Source material

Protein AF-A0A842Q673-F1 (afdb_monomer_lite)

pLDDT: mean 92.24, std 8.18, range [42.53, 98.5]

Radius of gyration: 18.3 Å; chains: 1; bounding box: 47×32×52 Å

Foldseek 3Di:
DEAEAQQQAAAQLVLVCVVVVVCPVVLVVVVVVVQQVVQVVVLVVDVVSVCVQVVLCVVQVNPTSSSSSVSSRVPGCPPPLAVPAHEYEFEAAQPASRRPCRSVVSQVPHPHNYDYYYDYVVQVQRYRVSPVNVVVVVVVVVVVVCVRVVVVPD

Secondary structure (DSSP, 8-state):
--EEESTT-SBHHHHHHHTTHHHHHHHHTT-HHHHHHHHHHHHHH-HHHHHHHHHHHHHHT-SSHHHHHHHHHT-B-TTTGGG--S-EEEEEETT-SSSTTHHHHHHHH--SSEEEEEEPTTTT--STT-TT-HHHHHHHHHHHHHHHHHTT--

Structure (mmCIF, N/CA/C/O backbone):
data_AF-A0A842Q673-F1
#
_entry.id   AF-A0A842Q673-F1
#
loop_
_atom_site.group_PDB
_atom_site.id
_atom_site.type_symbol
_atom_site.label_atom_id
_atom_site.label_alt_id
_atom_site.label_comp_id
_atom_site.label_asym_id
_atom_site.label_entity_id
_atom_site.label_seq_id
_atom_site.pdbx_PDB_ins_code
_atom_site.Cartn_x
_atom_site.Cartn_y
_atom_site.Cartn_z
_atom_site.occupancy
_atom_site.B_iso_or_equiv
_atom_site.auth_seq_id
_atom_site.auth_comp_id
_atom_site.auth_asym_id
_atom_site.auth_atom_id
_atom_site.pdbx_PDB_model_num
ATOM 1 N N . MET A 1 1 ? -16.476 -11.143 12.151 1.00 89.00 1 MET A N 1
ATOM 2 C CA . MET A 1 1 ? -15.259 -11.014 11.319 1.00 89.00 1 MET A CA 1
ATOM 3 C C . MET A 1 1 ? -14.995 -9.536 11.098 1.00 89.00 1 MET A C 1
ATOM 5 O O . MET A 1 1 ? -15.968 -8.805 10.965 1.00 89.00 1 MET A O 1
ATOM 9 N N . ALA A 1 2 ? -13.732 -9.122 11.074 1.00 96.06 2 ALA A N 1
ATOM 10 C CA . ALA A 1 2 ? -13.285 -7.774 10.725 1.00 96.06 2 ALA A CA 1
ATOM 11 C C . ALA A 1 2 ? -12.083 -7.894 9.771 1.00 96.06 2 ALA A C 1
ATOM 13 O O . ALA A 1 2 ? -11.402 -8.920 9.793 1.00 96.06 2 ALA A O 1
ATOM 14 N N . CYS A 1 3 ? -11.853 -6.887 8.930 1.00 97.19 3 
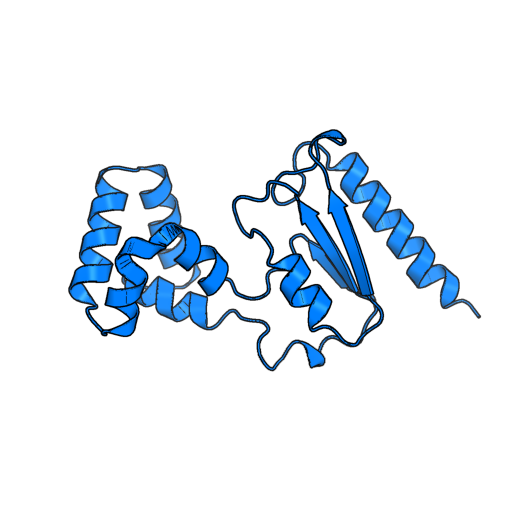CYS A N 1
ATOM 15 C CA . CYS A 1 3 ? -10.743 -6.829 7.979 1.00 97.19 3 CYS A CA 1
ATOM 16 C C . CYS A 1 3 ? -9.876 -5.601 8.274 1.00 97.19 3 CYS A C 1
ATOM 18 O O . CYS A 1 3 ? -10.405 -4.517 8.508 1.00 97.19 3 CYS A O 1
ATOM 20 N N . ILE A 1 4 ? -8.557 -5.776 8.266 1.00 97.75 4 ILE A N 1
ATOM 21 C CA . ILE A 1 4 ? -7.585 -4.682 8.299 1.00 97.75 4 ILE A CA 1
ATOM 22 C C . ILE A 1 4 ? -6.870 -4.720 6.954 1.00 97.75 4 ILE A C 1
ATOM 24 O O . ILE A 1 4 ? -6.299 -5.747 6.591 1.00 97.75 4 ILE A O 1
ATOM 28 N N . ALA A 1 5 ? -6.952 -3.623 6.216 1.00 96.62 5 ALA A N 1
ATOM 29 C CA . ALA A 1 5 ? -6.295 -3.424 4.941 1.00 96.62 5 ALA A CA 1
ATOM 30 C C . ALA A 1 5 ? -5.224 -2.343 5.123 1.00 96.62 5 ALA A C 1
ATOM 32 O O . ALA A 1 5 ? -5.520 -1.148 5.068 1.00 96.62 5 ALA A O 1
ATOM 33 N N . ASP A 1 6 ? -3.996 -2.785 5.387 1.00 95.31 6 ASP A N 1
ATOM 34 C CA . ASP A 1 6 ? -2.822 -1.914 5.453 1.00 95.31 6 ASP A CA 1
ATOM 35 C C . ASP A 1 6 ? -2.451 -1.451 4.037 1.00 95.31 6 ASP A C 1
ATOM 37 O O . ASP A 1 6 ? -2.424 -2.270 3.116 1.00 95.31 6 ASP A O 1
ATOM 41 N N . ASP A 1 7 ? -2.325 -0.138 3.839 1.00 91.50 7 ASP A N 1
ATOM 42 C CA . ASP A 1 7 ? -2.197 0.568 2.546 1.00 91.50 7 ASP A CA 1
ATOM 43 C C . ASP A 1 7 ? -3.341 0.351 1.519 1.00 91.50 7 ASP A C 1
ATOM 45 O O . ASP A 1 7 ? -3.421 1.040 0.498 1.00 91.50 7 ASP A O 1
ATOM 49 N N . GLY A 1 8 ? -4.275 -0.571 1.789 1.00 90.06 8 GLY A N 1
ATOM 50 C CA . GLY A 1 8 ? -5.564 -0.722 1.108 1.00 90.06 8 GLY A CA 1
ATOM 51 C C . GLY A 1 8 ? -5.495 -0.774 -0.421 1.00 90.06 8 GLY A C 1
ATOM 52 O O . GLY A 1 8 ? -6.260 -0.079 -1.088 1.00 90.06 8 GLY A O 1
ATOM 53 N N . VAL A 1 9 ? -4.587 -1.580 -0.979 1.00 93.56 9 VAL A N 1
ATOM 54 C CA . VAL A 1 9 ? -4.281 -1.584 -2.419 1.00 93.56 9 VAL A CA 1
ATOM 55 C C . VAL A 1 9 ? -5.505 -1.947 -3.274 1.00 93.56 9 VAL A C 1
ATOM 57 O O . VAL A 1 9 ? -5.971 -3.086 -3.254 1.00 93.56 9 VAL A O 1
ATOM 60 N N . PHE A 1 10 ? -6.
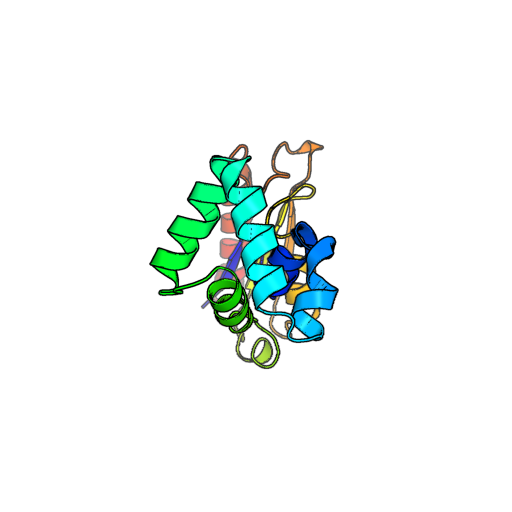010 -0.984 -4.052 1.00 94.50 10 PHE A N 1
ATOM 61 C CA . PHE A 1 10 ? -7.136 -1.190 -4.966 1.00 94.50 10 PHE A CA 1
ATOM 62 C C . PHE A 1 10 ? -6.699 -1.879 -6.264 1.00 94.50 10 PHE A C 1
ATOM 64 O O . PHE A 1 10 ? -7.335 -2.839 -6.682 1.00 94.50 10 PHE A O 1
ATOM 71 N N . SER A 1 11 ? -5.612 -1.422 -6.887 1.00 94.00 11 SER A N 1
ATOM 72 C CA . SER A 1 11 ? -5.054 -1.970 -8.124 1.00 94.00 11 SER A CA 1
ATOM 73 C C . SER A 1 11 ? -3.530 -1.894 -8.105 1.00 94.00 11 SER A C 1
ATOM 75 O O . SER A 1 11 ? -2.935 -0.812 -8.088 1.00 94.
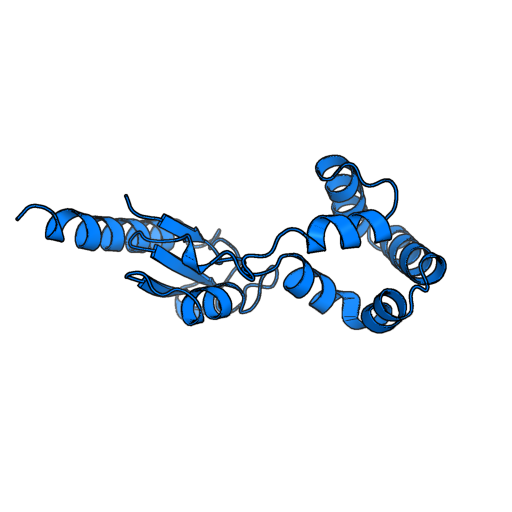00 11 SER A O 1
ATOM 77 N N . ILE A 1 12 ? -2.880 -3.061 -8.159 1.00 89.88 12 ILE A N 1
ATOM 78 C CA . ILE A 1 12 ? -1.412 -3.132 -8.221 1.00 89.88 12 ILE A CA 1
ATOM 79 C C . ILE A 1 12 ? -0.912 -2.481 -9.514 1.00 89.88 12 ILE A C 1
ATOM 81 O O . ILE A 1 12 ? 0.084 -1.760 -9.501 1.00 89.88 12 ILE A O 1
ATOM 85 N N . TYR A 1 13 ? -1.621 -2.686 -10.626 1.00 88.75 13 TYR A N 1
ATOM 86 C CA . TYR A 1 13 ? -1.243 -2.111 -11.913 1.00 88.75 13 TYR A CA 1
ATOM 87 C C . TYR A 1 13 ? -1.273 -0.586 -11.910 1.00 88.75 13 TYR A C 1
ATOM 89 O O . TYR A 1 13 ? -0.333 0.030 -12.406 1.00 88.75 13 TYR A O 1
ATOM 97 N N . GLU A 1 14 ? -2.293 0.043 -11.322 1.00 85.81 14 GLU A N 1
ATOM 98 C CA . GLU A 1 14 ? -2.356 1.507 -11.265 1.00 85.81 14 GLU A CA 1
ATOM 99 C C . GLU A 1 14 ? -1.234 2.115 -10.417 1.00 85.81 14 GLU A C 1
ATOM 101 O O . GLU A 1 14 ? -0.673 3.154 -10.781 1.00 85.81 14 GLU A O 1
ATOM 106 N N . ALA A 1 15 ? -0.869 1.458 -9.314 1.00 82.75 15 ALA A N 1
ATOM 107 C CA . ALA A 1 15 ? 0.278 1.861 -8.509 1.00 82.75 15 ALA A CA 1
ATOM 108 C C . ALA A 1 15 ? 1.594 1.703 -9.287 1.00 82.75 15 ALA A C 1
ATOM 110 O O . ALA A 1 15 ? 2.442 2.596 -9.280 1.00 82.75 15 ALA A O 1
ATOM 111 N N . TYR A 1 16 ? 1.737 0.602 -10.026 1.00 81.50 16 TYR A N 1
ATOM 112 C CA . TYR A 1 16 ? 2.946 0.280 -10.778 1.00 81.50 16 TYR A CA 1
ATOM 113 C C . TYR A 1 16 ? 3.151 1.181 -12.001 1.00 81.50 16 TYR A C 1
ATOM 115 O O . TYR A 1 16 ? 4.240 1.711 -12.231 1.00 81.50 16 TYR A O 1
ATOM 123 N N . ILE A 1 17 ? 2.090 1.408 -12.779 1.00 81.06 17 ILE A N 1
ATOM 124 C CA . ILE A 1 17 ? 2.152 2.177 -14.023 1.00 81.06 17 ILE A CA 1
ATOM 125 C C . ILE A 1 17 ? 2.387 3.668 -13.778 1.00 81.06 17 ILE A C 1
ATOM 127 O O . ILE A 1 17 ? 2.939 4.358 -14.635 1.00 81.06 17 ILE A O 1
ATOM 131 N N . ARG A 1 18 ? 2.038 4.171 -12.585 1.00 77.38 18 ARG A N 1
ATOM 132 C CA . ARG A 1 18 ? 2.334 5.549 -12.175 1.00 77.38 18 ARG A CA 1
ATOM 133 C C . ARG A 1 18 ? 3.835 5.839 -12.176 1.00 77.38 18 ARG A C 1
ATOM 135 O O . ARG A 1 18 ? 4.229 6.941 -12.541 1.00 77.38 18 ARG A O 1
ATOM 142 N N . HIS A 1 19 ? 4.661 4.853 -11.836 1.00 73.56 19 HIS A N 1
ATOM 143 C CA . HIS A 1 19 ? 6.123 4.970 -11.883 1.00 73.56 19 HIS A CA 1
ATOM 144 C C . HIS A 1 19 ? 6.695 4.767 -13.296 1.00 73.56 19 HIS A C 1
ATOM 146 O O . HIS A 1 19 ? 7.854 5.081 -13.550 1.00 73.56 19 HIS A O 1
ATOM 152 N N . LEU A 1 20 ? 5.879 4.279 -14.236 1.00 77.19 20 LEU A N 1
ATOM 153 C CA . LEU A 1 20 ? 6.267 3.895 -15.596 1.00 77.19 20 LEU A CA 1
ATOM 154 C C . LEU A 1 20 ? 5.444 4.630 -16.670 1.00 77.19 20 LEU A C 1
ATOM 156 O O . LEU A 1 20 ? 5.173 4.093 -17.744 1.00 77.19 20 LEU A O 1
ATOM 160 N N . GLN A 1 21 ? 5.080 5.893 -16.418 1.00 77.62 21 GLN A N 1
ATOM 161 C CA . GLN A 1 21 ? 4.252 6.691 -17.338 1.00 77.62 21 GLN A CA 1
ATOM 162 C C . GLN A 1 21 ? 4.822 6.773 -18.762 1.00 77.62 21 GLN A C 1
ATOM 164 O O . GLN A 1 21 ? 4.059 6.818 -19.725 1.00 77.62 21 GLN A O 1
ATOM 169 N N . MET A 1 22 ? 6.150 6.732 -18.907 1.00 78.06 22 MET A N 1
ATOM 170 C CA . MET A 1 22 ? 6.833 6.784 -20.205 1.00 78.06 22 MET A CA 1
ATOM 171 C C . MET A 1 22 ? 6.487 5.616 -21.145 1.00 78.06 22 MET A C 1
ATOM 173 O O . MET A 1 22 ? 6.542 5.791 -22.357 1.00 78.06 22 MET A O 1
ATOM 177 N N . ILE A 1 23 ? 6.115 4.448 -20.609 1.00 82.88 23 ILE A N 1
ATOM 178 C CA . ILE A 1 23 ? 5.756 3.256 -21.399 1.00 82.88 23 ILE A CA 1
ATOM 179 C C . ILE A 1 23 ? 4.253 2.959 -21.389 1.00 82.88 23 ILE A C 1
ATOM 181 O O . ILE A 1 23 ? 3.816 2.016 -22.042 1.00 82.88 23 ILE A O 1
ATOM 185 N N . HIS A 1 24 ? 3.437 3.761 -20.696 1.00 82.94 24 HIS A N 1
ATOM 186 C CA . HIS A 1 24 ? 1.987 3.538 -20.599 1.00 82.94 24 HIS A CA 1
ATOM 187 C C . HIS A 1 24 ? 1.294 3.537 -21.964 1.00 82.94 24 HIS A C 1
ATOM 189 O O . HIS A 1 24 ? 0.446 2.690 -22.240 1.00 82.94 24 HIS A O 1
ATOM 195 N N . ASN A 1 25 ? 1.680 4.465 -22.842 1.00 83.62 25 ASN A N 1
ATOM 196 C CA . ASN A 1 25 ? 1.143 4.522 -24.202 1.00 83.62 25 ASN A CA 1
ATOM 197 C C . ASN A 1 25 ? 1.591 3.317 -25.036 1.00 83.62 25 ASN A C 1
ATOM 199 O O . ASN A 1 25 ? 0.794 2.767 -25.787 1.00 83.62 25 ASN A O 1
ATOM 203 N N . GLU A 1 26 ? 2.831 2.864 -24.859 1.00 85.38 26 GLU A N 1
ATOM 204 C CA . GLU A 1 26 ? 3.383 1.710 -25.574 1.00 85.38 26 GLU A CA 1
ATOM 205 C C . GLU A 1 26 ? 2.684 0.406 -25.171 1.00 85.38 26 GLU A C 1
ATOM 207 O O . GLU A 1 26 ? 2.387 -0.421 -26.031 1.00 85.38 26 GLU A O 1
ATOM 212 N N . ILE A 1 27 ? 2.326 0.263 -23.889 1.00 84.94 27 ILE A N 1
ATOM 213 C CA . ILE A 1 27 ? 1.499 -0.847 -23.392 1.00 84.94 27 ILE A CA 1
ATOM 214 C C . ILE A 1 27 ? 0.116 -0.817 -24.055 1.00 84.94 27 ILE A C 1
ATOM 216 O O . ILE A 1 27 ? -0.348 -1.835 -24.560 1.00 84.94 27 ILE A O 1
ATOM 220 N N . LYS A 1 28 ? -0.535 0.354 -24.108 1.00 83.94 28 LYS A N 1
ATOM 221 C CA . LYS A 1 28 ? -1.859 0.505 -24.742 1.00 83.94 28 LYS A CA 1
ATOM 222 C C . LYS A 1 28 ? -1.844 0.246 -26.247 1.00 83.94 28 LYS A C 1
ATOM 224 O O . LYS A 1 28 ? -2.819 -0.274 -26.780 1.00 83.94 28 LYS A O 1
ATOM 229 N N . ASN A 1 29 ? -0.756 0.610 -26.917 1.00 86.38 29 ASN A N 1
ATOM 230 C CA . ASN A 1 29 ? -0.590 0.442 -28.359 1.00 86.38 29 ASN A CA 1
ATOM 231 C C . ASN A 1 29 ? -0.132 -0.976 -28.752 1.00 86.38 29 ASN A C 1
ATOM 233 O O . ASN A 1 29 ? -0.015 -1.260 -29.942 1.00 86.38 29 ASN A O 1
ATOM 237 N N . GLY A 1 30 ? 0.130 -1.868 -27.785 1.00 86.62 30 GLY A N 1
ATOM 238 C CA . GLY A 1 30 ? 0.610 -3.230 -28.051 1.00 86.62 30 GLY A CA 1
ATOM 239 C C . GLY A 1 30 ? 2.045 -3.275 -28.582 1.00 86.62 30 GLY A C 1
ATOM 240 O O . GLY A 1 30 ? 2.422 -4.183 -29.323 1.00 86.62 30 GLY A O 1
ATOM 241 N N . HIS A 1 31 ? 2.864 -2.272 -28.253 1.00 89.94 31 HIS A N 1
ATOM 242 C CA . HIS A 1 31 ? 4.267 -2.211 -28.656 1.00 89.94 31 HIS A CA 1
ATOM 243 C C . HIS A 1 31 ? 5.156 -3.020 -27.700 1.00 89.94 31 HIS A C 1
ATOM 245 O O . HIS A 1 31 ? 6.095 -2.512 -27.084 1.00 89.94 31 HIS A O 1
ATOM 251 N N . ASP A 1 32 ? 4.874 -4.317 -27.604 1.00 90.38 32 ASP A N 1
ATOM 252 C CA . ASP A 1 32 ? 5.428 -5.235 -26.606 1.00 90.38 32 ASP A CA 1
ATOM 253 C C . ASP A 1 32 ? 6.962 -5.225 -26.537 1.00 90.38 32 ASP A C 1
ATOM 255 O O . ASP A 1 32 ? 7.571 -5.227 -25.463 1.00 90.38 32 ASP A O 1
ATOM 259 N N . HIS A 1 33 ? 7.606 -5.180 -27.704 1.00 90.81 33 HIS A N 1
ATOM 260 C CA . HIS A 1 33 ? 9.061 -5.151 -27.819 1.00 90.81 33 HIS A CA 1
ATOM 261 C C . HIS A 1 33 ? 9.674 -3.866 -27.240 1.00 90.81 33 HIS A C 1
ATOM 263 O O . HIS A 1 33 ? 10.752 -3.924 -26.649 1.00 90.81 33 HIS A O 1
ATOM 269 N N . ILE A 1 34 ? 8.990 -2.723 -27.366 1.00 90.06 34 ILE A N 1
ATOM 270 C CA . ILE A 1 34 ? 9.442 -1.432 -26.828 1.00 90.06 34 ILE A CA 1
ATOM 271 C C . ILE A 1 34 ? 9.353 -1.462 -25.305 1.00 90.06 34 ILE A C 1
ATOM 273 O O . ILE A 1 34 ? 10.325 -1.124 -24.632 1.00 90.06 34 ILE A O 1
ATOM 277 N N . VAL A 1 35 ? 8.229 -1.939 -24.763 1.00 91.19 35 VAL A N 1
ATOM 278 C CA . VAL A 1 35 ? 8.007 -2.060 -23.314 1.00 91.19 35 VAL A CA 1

What the exercise asks
Where the records above contain a line with "ATOM 255 O O", repeat that line and each later line through the end, exactly, and nothing more.

Solution to this task
ATOM 255 O O . ASP A 1 32 ? 7.571 -5.227 -25.463 1.00 90.38 32 ASP A O 1
ATOM 259 N N . HIS A 1 33 ? 7.606 -5.180 -27.704 1.00 90.81 33 HIS A N 1
ATOM 260 C CA . HIS A 1 33 ? 9.061 -5.151 -27.819 1.00 90.81 33 HIS A CA 1
ATOM 261 C C . HIS A 1 33 ? 9.674 -3.866 -27.240 1.00 90.81 33 HIS A C 1
ATOM 263 O O . HIS A 1 33 ? 10.752 -3.924 -26.649 1.00 90.81 33 HIS A O 1
ATOM 269 N N . ILE A 1 34 ? 8.990 -2.723 -27.366 1.00 90.06 34 ILE A N 1
ATOM 270 C CA . ILE A 1 34 ? 9.442 -1.432 -26.828 1.00 90.06 34 ILE A CA 1
ATOM 271 C C . ILE A 1 34 ? 9.353 -1.462 -25.305 1.00 90.06 34 ILE A C 1
ATOM 273 O O . ILE A 1 34 ? 10.325 -1.124 -24.632 1.00 90.06 34 ILE A O 1
ATOM 277 N N . VAL A 1 35 ? 8.229 -1.939 -24.763 1.00 91.19 35 VAL A N 1
ATOM 278 C CA . VAL A 1 35 ? 8.007 -2.060 -23.314 1.00 91.19 35 VAL A CA 1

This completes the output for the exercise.